Michael,
On Fri, 4 Sep 2020, Ferguson, Michael Paul Pratt (Chapel Developer) wrote:
Here I am interpreting "locking" as a software lock that protects a
critical section and causes other tasks trying to enter the critical
section to wait. (Like ` pthread_mutex_lock`).
That was my understanding although I thought it was simpler than a
pthread_mutex_lock.
Atomics don't use locks on any normal configurations of Chapel. Atomics
are generally pretty fast and are directly supported by the processor
(or possibly the network).
They use special CPU instructions to ensure atomicity. One potential
source of confusion is that on x86 these might involve the `lock`
prefix; but AFAIK that instruction prefix has this name for historical
reasons and might more reasonably be named something else like `atomic`.

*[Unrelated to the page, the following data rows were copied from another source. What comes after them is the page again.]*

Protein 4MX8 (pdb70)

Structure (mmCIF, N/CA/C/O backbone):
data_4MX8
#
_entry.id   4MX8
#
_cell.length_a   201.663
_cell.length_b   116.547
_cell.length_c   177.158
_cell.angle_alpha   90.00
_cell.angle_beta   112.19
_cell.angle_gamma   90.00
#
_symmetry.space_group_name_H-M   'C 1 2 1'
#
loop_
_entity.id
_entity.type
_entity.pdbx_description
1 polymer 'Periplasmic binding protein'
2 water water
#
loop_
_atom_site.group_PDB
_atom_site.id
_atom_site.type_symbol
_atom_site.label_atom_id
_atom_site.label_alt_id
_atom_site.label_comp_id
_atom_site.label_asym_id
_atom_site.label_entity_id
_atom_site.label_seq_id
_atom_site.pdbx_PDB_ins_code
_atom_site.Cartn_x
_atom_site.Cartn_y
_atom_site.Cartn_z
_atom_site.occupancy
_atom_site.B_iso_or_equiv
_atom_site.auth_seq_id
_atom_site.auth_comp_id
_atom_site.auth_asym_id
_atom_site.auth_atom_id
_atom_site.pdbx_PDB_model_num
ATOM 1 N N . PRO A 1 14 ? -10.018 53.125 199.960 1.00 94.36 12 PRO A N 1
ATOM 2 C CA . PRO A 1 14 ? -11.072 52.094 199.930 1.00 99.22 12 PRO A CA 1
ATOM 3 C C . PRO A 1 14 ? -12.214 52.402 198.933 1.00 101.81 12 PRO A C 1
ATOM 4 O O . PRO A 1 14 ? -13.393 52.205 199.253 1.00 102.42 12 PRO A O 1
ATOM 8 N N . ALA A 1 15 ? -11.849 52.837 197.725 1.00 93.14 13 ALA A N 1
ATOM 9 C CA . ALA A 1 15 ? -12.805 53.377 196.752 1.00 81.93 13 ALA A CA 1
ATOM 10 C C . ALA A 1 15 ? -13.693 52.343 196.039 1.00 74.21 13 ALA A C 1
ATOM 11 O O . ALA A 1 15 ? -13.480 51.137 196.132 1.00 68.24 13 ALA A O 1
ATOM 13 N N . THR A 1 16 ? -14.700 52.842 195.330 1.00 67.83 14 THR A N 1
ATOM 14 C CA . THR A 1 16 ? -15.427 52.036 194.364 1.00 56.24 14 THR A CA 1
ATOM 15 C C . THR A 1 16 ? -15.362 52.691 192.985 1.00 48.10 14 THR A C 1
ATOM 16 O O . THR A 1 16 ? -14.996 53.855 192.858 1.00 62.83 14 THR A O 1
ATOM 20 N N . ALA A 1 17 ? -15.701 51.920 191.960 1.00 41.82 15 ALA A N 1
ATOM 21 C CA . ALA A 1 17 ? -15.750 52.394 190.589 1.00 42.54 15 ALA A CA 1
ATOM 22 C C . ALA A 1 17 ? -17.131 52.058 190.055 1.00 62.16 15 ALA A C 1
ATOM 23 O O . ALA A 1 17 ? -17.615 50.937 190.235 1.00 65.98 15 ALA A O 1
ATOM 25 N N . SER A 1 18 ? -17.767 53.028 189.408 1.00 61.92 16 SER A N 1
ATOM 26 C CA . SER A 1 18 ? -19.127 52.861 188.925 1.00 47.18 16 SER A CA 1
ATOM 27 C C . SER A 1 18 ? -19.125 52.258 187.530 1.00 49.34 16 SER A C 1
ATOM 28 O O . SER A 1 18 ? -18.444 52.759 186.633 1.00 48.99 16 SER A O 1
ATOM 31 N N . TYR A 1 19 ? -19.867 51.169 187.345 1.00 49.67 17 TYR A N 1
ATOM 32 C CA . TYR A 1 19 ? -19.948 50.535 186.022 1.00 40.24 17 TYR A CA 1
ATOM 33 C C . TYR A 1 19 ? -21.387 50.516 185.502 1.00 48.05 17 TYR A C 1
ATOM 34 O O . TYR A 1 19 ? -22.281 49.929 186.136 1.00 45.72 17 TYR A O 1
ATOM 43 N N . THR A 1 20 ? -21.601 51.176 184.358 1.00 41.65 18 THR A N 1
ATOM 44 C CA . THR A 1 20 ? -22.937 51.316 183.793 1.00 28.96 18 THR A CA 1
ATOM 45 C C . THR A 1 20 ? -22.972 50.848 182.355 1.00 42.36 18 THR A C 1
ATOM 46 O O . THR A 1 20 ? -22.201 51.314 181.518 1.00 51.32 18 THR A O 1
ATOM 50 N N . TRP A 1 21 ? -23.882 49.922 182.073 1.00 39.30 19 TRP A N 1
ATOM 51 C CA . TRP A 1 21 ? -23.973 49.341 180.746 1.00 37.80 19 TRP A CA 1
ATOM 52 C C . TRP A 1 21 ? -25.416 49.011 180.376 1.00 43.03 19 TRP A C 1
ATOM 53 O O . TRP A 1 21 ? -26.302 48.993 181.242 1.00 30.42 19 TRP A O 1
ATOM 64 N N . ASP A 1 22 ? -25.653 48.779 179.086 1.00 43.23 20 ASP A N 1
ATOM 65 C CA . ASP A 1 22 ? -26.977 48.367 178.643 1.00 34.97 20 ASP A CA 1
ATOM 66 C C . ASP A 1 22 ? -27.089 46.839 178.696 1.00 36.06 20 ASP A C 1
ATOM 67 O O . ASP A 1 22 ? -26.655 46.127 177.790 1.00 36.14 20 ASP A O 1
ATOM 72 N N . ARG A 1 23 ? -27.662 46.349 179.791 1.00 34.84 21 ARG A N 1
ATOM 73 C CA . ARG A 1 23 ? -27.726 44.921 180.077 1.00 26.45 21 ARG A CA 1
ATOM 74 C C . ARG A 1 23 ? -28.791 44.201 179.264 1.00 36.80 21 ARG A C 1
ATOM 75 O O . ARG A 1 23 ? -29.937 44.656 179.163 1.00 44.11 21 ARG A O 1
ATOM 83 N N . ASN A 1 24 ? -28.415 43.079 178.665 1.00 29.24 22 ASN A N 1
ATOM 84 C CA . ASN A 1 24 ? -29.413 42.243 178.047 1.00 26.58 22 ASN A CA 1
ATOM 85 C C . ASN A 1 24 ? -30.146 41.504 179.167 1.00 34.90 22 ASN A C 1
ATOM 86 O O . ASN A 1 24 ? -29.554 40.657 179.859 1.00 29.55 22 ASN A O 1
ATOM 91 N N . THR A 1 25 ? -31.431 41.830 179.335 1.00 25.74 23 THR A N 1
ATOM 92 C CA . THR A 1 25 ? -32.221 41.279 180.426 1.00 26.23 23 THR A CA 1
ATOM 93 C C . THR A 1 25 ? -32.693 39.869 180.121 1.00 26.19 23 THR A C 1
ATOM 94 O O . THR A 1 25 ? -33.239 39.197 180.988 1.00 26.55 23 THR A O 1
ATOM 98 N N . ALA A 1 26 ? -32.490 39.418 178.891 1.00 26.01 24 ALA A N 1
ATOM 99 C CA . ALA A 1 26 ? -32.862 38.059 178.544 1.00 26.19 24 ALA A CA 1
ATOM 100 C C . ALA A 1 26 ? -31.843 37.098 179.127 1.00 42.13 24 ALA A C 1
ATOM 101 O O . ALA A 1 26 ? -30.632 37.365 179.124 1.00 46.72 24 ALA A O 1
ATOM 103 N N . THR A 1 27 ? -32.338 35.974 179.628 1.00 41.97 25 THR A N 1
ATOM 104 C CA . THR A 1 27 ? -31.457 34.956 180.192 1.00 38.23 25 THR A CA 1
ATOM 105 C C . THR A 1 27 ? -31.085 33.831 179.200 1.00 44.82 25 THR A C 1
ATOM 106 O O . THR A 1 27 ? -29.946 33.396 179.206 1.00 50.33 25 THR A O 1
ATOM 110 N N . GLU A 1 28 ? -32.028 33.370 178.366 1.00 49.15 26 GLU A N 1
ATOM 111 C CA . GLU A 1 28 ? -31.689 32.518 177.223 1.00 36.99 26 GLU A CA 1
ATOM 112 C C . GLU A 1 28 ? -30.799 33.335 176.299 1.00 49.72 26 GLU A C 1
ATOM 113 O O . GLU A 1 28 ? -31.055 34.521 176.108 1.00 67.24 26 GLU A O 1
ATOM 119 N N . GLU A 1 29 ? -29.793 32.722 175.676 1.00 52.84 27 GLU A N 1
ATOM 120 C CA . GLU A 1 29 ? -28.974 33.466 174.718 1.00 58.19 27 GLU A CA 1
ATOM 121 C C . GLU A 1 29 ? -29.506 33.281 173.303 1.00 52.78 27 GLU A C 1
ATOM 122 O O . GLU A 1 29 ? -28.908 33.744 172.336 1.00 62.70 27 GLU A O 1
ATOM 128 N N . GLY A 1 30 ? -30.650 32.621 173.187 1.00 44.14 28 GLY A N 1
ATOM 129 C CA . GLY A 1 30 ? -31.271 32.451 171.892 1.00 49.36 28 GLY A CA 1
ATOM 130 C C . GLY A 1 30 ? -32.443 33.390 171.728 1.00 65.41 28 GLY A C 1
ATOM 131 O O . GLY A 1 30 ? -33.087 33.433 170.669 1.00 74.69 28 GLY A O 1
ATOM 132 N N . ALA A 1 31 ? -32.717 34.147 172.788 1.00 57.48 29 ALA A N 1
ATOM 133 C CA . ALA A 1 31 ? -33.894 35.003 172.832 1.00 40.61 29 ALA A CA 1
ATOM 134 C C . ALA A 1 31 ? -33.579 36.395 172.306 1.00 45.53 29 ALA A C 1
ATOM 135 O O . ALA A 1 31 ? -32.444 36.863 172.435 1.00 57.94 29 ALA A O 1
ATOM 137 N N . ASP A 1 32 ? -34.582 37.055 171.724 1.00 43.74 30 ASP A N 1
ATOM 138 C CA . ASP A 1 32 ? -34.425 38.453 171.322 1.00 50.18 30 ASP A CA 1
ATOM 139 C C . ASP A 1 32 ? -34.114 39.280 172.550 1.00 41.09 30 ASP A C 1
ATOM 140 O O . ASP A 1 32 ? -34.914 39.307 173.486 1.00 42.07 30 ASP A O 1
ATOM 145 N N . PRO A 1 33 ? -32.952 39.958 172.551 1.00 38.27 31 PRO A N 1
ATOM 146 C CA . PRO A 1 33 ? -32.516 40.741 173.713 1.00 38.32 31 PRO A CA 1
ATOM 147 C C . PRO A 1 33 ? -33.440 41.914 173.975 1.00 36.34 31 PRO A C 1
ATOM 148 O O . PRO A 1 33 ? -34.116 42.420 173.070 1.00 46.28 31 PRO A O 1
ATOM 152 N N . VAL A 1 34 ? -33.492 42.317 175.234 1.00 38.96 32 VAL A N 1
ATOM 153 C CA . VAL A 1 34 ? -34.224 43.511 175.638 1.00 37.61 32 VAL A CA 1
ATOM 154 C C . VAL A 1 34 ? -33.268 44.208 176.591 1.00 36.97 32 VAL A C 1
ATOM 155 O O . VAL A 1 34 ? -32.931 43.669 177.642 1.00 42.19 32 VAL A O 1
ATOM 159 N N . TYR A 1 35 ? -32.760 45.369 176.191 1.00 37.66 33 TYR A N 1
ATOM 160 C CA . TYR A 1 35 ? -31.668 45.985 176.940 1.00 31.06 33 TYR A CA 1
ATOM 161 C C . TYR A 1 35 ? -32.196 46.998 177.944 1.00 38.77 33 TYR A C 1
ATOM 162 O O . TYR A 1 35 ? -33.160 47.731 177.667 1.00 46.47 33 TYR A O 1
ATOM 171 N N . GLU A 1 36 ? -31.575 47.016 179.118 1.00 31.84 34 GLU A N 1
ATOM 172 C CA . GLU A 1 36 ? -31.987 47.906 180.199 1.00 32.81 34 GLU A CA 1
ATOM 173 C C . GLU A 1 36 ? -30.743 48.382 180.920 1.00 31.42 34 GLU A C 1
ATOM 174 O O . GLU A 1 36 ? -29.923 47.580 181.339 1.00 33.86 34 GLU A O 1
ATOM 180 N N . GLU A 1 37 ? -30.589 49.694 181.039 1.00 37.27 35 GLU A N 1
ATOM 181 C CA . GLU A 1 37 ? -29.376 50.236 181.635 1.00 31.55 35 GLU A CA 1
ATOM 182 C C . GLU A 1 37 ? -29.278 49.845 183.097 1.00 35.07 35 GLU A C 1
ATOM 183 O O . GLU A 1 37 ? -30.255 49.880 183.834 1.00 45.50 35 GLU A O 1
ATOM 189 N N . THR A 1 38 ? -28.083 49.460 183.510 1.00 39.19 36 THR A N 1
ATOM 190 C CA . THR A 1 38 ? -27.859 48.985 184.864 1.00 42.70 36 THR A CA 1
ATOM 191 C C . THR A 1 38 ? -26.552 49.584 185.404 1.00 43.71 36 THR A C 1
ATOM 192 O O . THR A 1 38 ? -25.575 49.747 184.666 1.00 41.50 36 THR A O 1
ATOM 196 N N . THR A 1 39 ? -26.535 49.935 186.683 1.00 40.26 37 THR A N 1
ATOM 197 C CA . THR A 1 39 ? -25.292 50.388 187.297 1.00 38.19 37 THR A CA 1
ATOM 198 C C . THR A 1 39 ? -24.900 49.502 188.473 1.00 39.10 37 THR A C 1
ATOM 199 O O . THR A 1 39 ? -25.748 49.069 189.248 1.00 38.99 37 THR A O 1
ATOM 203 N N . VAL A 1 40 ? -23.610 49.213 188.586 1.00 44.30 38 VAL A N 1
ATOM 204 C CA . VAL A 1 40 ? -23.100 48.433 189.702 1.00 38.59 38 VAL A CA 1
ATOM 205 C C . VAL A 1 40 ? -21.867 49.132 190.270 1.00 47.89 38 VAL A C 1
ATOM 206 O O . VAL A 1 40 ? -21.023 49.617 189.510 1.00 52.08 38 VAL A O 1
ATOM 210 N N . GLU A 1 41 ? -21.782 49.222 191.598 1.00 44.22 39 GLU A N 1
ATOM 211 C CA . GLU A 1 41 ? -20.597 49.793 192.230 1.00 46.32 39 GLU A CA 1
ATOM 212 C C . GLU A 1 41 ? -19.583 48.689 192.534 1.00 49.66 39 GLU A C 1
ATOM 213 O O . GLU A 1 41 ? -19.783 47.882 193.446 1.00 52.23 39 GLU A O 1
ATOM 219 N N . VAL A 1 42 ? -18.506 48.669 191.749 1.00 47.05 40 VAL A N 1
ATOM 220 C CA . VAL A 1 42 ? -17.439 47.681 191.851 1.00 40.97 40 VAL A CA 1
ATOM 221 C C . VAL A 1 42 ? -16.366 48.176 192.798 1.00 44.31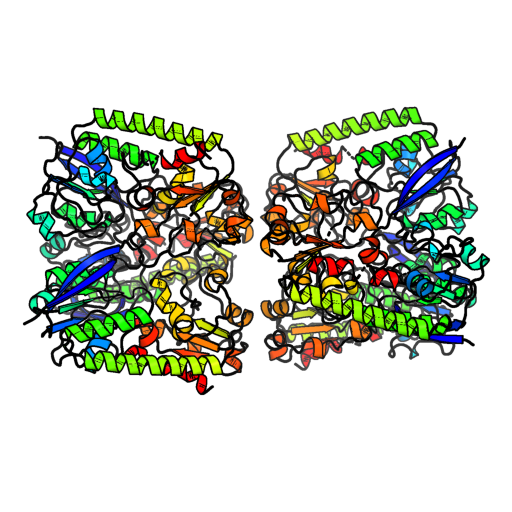 40 VAL A C 1
ATOM 222 O O . VAL A 1 42 ? -15.909 49.306 192.673 1.00 41.87 40 VAL A O 1
ATOM 226 N N . PRO A 1 43 ? -15.929 47.327 193.732 1.00 48.35 41 PRO A N 1
ATOM 227 C CA . PRO A 1 43 ? -14.828 47.741 194.608 1.00 48.37 41 PRO A CA 1
ATOM 228 C C . PRO A 1 43 ? -13.492 47.804 193.854 1.00 47.44 41 PRO A C 1
ATOM 229 O O . PRO A 1 43 ? -13.200 46.915 193.050 1.00 44.75 41 PRO A O 1
ATOM 233 N N . VAL A 1 44 ? -12.699 48.844 194.107 1.00 46.91 42 VAL A N 1
ATOM 234 C CA . VAL A 1 44 ? -11.346 48.944 193.546 1.00 44.97 42 VAL A CA 1
ATOM 235 C C . VAL A 1 44 ? -10.344 48.102 194.342 1.00 50.07 42 VAL A C 1
ATOM 236 O O . VAL A 1 44 ? -10.441 48.019 195.564 1.00 55.22 42 VAL A O 1
ATOM 240 N N . ASP A 1 45 ? -9.383 47.497 193.648 1.00 43.59 43 ASP A N 1
ATOM 241 C CA . ASP A 1 45 ? -8.442 46.545 194.244 1.00 47.94 43 ASP A CA 1
ATOM 242 C C . ASP A 1 45 ? -9.177 45.417 194.972 1.00 49.33 43 ASP A C 1
ATOM 243 O O . ASP A 1 45 ? -8.939 45.207 196.164 1.00 48.89 43 ASP A O 1
ATOM 248 N N . PRO A 1 46 ? -10.071 44.689 194.265 1.00 40.75 44 PRO A N 1
ATOM 249 C CA . PRO A 1 46 ? -10.822 43.640 194.961 1.00 38.30 44 PRO A CA 1
ATOM 250 C C . PRO A 1 46 ? -9.940 42.438 195.297 1.00 50.17 44 PRO A C 1
ATOM 251 O O . PRO A 1 46 ? -8.983 42.128 194.575 1.00 51.02 44 PRO A O 1
ATOM 255 N N . GLN A 1 47 ? -10.285 41.756 196.384 1.00 54.79 45 GLN A N 1
ATOM 256 C CA . GLN A 1 47 ? -9.412 40.752 196.981 1.00 45.60 45 GLN A CA 1
ATOM 257 C C . GLN A 1 47 ? -9.838 39.283 196.710 1.00 51.00 45 GLN A C 1
ATOM 258 O O . GLN A 1 47 ? -9.049 38.348 196.914 1.00 50.87 45 GLN A O 1
ATOM 264 N N . ARG A 1 48 ? -11.082 39.094 196.258 1.00 43.27 46 ARG A N 1
ATOM 265 C CA . ARG A 1 48 ? -11.618 37.774 195.919 1.00 36.32 46 ARG A CA 1
ATOM 266 C C . ARG A 1 48 ? -12.521 37.862 194.706 1.00 40.63 46 ARG A C 1
ATOM 267 O O . ARG A 1 48 ? -13.735 38.026 194.855 1.00 45.30 46 ARG A O 1
ATOM 275 N N . ILE A 1 49 ? -11.948 37.742 193.510 1.00 37.30 47 ILE A N 1
ATOM 276 C CA . ILE A 1 49 ? -12.725 37.882 192.283 1.00 31.39 47 ILE A CA 1
ATOM 277 C C . ILE A 1 49 ? -13.177 36.520 191.774 1.00 35.25 47 ILE A C 1
ATOM 278 O O . ILE A 1 49 ? -12.383 35.584 191.685 1.00 44.84 47 ILE A O 1
ATOM 283 N N . VAL A 1 50 ? -14.456 36.410 191.439 1.00 37.52 48 VAL A N 1
ATOM 284 C CA . VAL A 1 50 ? -14.980 35.202 190.812 1.00 33.30 48 VAL A CA 1
ATOM 285 C C . VAL A 1 50 ? -15.360 35.550 189.378 1.00 34.07 48 VAL A C 1
ATOM 286 O O . VAL A 1 50 ? -16.092 36.509 189.149 1.00 46.35 48 VAL A O 1
ATOM 290 N N . VAL A 1 51 ? -14.848 34.789 188.413 1.00 24.38 49 VAL A N 1
ATOM 291 C CA . VAL A 1 51 ? -15.045 35.114 187.001 1.00 25.45 49 VAL A CA 1
ATOM 292 C C . VAL A 1 51 ? -15.640 33.930 186.227 1.00 29.45 49 VAL A C 1
ATOM 293 O O . VAL A 1 51 ? -15.085 32.832 186.260 1.00 30.99 49 VAL A O 1
ATOM 297 N N . PHE A 1 52 ? -16.751 34.156 185.529 1.00 22.12 50 PHE A N 1
ATOM 298 C CA . PHE A 1 52 ? -17.346 33.122 184.681 1.00 26.36 50 PHE A CA 1
ATOM 299 C C . PHE A 1 52 ? -17.022 33.269 183.186 1.00 25.92 50 PHE A C 1
ATOM 300 O O . PHE A 1 52 ? -17.155 32.314 182.426 1.00 41.50 50 PHE A O 1
ATOM 308 N N . ASP A 1 53 ? -16.640 34.472 182.764 1.00 31.55 51 ASP A N 1
ATOM 309 C CA . ASP A 1 53 ? -16.357 34.779 181.351 1.00 26.62 51 ASP A CA 1
ATOM 310 C C . ASP A 1 53 ? -14.843 34.699 181.116 1.00 30.49 51 ASP A C 1
ATOM 311 O O . ASP A 1 53 ? -14.079 35.510 181.651 1.00 31.89 51 ASP A O 1
ATOM 324 N N . ALA A 1 55 ? -12.922 35.550 178.908 1.00 27.21 53 ALA A N 1
ATOM 325 C CA . ALA A 1 55 ? -12.243 36.692 178.344 1.00 24.95 53 ALA A CA 1
ATOM 326 C C . ALA A 1 55 ? -11.945 37.703 179.440 1.00 30.80 53 ALA A C 1
ATOM 327 O O . ALA A 1 55 ? -10.897 38.355 179.426 1.00 36.69 53 ALA A O 1
ATOM 329 N N . ALA A 1 56 ? -12.854 37.836 180.401 1.00 28.14 54 ALA A N 1
ATOM 330 C CA . ALA A 1 56 ? -12.544 38.663 181.570 1.00 25.19 54 ALA A CA 1
ATOM 331 C C . ALA A 1 56 ? -11.462 38.018 182.416 1.00 27.77 54 ALA A C 1
ATOM 332 O O . ALA A 1 56 ? -10.621 38.719 182.967 1.00 38.33 54 ALA A O 1
ATOM 334 N N . LEU A 1 57 ? -11.491 36.688 182.528 1.00 33.81 55 LEU A N 1
ATOM 335 C CA . LEU A 1 57 ? -10.447 35.979 183.271 1.00 32.50 55 LEU A CA 1
ATOM 336 C C . LEU A 1 57 ? -9.104 36.295 182.629 1.00 32.40 55 LEU A C 1
ATOM 337 O O . LEU A 1 57 ? -8.160 36.664 183.315 1.00 31.75 55 LEU A O 1
ATOM 342 N N . ASP A 1 58 ? -9.049 36.149 181.307 1.00 30.19 56 ASP A N 1
ATOM 343 C CA . ASP A 1 58 ? -7.874 36.467 180.511 1.00 27.55 56 ASP A CA 1
ATOM 344 C C . ASP A 1 58 ? -7.313 37.846 180.871 1.00 33.61 56 ASP A C 1
ATOM 345 O O . ASP A 1 58 ? -6.175 37.966 181.332 1.00 34.30 56 ASP A O 1
ATOM 350 N N . THR A 1 59 ? -8.114 38.885 180.665 1.00 35.28 57 THR A N 1
ATOM 351 C CA . THR A 1 59 ? -7.628 40.243 180.876 1.00 34.86 57 THR A CA 1
ATOM 352 C C . THR A 1 59 ? -7.218 40.498 182.327 1.00 34.91 57 THR A C 1
ATOM 353 O O . THR A 1 59 ? -6.165 41.110 182.584 1.00 35.01 57 THR A O 1
ATOM 357 N N . ILE A 1 60 ? -8.024 40.020 183.275 1.00 28.70 58 ILE A N 1
ATOM 358 C CA . ILE A 1 60 ? -7.662 40.185 184.688 1.00 29.18 58 ILE A CA 1
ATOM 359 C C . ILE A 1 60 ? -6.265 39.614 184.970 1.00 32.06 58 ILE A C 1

That expands my understanding greatly.
Your excellent explanation belongs in the documentation somewhere.
You can use a relaxed atomic to get pretty much the same effect
as a ``volatile`` in your program and I would expect it to have
similarly low overhead.
Ditto. But I need to learn more about all the various types of atomic.
And clear documentation on that seems very thin on the ground. Well, it
was the last time I looked for a C++ content.
If you do some research on volatile, you might learn that it's not able
to control the way the CPU processor itself optimizes loads/stores
(rather; it only prevents the compiler from doing so). While that might
be OK on x86 it would not function on other platforms like ARM for
example. (x86 uses TSO - Total Store Order - which is a stronger
constraint than other platforms).
OK. Stopping the compiler doing naughty things is a good start as I have
found when trying to interrogating the Floating Point Control/Status
Register.
In your example, a task calling `putStage` could, on a non-x86 system,
end up storing the value of `stage[i]` in a per-core cache somewhere,
(let's say, L1 cache, or a write reorder buffer), and put
off committing it to memory indefinitely. As a result, the parallel
program would have a load imbalance problem since the current value
of this variable isn't being communicated to the other tasks.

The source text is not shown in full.